My husband and I have been together for 8 years, married for the last 3 years, throughout this marriage his family has put a constant strain on our marriage, him being a complete mama's boy.
3 weeks back we had a fight which got so bad that I asked him to leave as he always wants to spend time with his family and friends and meanwhile I am left alone at home waiting for him day after day, he moved out that day to his moms house.

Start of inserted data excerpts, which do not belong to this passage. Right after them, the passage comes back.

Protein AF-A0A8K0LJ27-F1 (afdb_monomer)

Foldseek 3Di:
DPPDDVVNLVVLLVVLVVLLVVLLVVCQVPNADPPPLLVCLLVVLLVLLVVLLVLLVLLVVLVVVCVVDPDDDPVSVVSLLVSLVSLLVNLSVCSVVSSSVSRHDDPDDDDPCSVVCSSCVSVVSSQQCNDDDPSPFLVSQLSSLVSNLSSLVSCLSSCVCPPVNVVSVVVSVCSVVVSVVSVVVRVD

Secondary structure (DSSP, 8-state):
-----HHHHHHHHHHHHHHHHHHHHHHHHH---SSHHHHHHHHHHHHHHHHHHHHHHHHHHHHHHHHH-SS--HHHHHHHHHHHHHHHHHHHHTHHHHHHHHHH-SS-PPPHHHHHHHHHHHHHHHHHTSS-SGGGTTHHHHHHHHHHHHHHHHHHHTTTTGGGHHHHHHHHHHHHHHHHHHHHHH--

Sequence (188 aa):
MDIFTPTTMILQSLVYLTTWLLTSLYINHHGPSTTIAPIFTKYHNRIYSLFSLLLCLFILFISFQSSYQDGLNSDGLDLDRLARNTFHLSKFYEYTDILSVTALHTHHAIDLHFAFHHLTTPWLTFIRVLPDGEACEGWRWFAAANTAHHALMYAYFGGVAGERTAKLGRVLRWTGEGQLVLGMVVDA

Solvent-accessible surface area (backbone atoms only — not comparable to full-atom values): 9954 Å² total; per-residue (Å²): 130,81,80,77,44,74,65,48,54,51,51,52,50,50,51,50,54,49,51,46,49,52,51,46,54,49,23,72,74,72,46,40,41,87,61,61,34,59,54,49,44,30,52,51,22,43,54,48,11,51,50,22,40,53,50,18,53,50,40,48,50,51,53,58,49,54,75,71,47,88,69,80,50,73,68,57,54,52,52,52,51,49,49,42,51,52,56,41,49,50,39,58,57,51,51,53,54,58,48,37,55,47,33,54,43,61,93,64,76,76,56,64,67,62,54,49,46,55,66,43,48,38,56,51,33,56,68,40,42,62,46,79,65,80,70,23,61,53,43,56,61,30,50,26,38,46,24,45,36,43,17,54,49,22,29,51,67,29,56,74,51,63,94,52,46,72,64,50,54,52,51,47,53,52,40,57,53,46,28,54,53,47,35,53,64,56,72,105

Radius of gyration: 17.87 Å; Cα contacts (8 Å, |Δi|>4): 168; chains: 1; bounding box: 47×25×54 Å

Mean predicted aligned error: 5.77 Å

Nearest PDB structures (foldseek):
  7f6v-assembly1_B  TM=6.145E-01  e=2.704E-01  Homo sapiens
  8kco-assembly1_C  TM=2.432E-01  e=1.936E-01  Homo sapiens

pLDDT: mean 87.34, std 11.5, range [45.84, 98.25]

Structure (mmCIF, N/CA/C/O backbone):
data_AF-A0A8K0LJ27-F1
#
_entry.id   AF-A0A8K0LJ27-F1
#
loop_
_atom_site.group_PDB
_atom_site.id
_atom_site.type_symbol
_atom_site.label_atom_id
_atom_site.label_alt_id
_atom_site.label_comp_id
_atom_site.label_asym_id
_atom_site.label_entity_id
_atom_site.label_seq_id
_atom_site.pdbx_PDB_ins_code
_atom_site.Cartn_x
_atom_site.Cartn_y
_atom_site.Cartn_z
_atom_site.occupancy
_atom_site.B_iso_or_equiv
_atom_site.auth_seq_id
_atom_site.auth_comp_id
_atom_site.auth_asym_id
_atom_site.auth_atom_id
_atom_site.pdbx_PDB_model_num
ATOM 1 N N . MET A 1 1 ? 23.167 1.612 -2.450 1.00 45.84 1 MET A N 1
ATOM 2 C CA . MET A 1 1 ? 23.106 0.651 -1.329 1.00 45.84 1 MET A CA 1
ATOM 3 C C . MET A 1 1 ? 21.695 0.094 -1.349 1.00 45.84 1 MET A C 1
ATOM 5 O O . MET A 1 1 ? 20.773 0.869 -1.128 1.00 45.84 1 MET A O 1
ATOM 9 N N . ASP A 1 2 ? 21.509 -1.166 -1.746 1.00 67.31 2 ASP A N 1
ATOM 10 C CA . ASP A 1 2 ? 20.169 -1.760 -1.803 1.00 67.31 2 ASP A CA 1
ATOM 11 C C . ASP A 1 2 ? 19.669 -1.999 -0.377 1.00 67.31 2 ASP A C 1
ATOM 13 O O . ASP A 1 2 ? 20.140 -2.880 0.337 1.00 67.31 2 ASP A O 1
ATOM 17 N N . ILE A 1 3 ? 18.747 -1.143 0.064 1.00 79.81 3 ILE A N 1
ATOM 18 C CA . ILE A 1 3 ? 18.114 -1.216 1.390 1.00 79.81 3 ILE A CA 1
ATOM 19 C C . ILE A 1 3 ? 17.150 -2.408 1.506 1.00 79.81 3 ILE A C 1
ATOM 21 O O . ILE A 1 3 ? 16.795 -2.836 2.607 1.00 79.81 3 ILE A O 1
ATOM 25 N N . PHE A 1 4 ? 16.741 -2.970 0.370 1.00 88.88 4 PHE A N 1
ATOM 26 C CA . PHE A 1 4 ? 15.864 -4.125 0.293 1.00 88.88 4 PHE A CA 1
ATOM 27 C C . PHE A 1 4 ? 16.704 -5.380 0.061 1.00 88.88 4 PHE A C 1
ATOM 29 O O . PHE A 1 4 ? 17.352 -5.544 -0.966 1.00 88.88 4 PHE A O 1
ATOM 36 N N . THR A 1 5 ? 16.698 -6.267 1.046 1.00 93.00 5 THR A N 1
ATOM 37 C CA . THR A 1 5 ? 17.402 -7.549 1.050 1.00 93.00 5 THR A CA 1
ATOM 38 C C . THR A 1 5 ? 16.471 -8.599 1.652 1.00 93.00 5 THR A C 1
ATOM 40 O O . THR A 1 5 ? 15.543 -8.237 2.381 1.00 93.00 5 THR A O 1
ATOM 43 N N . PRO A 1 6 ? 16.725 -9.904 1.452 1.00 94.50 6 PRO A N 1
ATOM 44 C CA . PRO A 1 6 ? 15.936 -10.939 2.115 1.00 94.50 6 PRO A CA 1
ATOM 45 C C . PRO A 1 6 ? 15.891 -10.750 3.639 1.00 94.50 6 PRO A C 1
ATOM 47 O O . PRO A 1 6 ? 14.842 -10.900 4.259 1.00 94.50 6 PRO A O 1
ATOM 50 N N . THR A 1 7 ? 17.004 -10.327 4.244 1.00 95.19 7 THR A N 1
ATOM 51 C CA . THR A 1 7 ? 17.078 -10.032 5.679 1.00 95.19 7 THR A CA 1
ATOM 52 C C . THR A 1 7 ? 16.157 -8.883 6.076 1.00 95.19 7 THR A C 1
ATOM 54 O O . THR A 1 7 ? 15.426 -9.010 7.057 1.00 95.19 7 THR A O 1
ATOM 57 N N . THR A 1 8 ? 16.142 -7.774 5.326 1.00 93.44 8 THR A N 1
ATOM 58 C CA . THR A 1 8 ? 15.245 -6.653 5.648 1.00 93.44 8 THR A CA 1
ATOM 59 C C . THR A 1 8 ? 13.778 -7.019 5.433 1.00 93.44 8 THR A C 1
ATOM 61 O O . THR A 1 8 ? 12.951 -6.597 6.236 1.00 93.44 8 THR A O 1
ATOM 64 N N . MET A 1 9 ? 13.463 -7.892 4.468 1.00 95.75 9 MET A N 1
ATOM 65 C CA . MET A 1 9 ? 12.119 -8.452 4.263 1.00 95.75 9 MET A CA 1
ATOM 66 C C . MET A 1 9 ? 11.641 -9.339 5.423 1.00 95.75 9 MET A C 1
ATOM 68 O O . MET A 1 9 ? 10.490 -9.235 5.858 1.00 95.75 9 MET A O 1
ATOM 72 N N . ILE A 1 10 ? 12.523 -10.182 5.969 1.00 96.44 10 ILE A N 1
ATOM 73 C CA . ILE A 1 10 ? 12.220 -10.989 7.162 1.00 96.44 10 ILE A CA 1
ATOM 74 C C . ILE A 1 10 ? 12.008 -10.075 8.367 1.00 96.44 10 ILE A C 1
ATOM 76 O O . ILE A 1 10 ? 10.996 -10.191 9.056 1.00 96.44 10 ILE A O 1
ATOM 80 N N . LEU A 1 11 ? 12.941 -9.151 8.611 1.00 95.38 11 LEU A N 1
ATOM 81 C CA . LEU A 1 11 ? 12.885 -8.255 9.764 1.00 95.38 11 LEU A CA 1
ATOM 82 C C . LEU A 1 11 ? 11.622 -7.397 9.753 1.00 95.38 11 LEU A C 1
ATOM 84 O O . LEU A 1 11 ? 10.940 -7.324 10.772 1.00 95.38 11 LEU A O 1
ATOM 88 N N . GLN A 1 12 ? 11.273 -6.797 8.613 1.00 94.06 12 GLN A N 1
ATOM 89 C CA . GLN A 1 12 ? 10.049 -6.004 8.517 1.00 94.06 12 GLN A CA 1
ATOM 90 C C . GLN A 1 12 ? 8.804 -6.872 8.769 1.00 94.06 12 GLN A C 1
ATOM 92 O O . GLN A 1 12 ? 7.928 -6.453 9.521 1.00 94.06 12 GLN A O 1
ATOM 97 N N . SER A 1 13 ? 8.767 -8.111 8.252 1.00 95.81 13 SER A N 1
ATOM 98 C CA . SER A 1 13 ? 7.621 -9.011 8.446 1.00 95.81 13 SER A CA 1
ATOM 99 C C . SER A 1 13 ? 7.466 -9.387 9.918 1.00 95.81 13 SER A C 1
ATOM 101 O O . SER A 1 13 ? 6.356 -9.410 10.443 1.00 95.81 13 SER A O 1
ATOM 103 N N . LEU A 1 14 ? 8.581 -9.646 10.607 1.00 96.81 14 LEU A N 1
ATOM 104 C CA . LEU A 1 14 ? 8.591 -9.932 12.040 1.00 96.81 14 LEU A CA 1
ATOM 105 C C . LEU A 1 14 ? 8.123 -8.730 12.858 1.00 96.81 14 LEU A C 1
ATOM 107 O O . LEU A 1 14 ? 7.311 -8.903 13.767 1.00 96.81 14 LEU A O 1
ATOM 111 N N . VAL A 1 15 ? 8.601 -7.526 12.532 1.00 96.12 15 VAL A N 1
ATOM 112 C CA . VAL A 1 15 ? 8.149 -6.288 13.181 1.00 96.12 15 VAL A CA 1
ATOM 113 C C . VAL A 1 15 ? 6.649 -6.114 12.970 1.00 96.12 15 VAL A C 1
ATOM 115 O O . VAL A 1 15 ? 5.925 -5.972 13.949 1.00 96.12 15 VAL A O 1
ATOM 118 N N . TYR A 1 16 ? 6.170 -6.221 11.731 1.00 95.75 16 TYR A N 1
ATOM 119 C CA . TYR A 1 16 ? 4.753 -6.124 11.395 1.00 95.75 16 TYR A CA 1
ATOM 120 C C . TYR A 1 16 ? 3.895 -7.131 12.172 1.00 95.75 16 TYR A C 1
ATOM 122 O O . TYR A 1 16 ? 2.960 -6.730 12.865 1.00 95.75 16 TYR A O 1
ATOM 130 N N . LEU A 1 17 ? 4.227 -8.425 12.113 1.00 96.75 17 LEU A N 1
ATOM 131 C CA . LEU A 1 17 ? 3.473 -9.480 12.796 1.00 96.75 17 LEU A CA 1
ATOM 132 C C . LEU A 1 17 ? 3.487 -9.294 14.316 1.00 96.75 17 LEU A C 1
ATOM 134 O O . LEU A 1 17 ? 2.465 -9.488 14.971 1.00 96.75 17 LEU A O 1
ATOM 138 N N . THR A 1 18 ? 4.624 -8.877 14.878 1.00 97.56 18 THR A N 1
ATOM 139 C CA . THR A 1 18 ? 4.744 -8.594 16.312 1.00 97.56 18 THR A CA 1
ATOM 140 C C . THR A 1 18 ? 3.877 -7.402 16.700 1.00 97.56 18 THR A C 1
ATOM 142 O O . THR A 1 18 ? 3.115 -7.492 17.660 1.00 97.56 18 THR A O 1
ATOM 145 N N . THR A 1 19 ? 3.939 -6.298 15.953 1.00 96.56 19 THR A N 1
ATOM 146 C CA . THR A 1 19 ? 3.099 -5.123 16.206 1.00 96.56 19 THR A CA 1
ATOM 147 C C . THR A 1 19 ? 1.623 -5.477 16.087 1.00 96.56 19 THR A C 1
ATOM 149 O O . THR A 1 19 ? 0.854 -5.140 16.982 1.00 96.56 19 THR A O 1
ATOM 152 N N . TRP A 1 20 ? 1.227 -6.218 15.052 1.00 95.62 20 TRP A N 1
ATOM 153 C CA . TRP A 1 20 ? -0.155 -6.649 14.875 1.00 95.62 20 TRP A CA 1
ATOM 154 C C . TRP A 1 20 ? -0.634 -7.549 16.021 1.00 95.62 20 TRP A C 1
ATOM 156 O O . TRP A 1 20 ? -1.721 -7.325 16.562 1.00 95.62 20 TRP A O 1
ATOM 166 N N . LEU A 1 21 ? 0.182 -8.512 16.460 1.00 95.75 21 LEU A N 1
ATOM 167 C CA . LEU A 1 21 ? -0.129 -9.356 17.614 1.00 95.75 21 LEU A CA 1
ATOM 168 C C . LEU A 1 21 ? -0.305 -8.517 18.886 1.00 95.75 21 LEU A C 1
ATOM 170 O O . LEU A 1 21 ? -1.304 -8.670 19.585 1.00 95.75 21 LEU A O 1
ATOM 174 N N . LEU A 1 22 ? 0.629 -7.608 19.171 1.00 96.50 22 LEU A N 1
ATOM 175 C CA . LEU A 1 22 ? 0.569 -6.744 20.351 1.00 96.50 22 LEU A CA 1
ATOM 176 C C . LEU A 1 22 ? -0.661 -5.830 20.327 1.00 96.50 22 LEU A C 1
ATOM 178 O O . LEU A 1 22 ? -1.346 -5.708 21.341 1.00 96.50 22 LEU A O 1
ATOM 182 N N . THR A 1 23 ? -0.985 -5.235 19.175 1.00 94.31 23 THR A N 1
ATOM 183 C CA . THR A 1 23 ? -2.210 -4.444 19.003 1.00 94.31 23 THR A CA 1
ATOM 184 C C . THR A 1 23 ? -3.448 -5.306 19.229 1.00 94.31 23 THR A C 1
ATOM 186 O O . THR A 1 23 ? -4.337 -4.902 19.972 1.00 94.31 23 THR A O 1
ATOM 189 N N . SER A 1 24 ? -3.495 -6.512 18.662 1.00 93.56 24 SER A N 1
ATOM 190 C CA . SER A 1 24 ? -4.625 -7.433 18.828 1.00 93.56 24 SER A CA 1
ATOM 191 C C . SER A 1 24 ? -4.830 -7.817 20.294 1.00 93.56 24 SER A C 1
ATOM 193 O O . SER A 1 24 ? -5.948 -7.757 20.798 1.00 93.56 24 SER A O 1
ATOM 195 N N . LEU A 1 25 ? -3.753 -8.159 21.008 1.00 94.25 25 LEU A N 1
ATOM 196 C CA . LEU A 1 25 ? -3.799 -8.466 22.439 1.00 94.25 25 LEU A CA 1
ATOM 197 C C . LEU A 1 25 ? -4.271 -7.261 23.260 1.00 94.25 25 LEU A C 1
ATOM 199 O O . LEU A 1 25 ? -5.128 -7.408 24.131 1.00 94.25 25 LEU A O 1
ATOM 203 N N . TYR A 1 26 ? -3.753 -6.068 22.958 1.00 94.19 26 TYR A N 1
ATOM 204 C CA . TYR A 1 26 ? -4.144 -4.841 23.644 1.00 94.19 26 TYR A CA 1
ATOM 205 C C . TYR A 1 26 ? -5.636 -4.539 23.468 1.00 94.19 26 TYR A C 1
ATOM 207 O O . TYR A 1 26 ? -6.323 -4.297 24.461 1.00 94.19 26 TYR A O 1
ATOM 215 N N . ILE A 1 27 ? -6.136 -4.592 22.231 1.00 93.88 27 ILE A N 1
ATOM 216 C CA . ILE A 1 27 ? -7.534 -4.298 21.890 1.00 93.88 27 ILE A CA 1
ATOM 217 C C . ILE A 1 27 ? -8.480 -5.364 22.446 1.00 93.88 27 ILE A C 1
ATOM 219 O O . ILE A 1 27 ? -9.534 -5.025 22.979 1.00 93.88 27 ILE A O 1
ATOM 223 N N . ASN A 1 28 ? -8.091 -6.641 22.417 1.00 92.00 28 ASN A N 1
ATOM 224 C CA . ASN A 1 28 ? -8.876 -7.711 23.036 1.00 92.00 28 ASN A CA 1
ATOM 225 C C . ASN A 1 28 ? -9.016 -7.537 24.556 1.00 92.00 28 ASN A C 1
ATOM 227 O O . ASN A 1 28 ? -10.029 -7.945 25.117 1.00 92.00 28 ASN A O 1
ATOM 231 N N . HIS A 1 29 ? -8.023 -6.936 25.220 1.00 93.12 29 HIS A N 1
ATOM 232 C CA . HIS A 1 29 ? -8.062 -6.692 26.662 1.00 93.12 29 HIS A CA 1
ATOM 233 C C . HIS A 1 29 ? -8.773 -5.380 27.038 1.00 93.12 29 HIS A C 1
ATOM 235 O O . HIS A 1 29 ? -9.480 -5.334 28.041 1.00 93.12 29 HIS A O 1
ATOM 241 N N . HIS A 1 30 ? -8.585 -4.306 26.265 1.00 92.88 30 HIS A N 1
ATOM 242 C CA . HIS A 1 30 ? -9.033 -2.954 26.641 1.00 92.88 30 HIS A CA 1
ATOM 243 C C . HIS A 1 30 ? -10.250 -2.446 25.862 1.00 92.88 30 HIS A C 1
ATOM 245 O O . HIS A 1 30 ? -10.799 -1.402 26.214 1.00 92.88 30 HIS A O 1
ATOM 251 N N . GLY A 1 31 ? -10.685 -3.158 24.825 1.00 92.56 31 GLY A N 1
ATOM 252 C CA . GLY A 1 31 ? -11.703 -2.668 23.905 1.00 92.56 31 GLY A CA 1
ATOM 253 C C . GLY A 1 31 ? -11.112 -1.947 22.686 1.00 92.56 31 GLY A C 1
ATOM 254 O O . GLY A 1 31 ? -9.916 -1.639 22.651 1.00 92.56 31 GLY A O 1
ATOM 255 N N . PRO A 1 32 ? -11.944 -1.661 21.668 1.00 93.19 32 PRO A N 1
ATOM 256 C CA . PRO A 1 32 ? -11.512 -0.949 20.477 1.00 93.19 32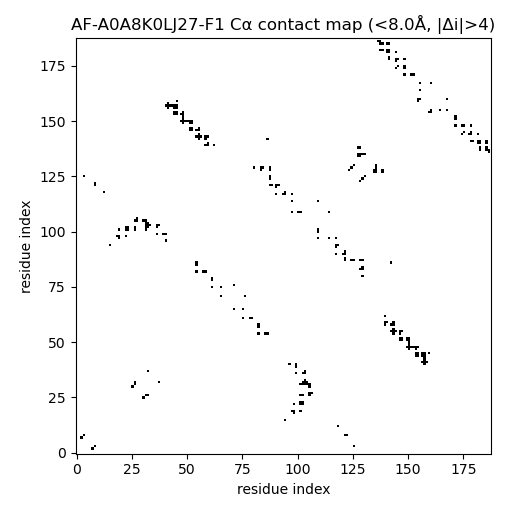 PRO A CA 1
ATOM 257 C C . PRO A 1 32 ? -11.314 0.535 20.791 1.00 93.19 32 PRO A C 1
ATOM 259 O O . PRO A 1 32 ? -11.974 1.112 21.658 1.00 93.19 32 PRO A O 1
ATOM 262 N N . SER A 1 33 ? -10.426 1.191 20.049 1.00 92.31 33 SER A N 1
ATOM 263 C CA . SER A 1 33 ? -10.233 2.631 20.173 1.00 92.31 33 SER A CA 1
ATOM 264 C C . SER A 1 33 ? -11.405 3.374 19.534 1.00 92.31 33 SER A C 1
ATOM 266 O O . SER A 1 33 ? -11.581 3.359 18.319 1.00 92.31 33 SER A O 1
ATOM 268 N N . THR A 1 34 ? -12.188 4.081 20.346 1.00 91.44 34 THR A N 1
ATOM 269 C CA . THR A 1 34 ? -13.358 4.845 19.879 1.00 91.44 34 THR A CA 1
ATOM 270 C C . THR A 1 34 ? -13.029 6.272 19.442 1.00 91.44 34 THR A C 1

His family called me the next day and when I went there 5 of them sat there and humiliated me while my husband sat and watched and blamed and accused me of all sorts of things. They had already decided that we should not be together anymore and should get a divorce as soon as possible, I tried my best to convince my husband but he is adamant.
I have been living alone in the apartment for 3 weeks now, he came twice only to pick up his belongings and has given up on all financial responsiblities, I have tried calling him so many times and before he kep ignoring my calls now he picks up or calls back and keeps insisting that he wants a divorce and that he does not want to work on this marriage anymore, his family is very important to him mainly his mother and he cannot abandon her.
I feel so lost and lonely, each day is more and more diffcult to cope with please help me. 
I still love my husband no matter we have our share of problems but am deeply hurt by his lack of concern for my well being and our marriage. What should I do??


----------



## New Beginnings (Sep 9, 2009)

Could you give us more details of exactly what his complaints are and where/what makes him believe what these complaints are stemmed from? Personally, I don't know exactly what to suggest as there is a lot of relationship data missing, or at least seems to be. What are his complaints, what are your complaints, and what exactly has his families role in the marriage been?

On a side note, whatever has built up this desire or urge to divorce you must have had something building up in him over time. Unfortunately family is bias and can adversely influence us or our spouses in a way that is undisirable. I made the mistake of involving my own family in my past relationship and it didn't do me any good. They didn't influence me like what your husband obviously is but family seems to me to create more barriers between a couple from their input. Add to that a disgruntled spouse who doesn't see as clearly due to emotions and I think it causes negative influence/opinions when truly the only people who know the situations are the couple themselves.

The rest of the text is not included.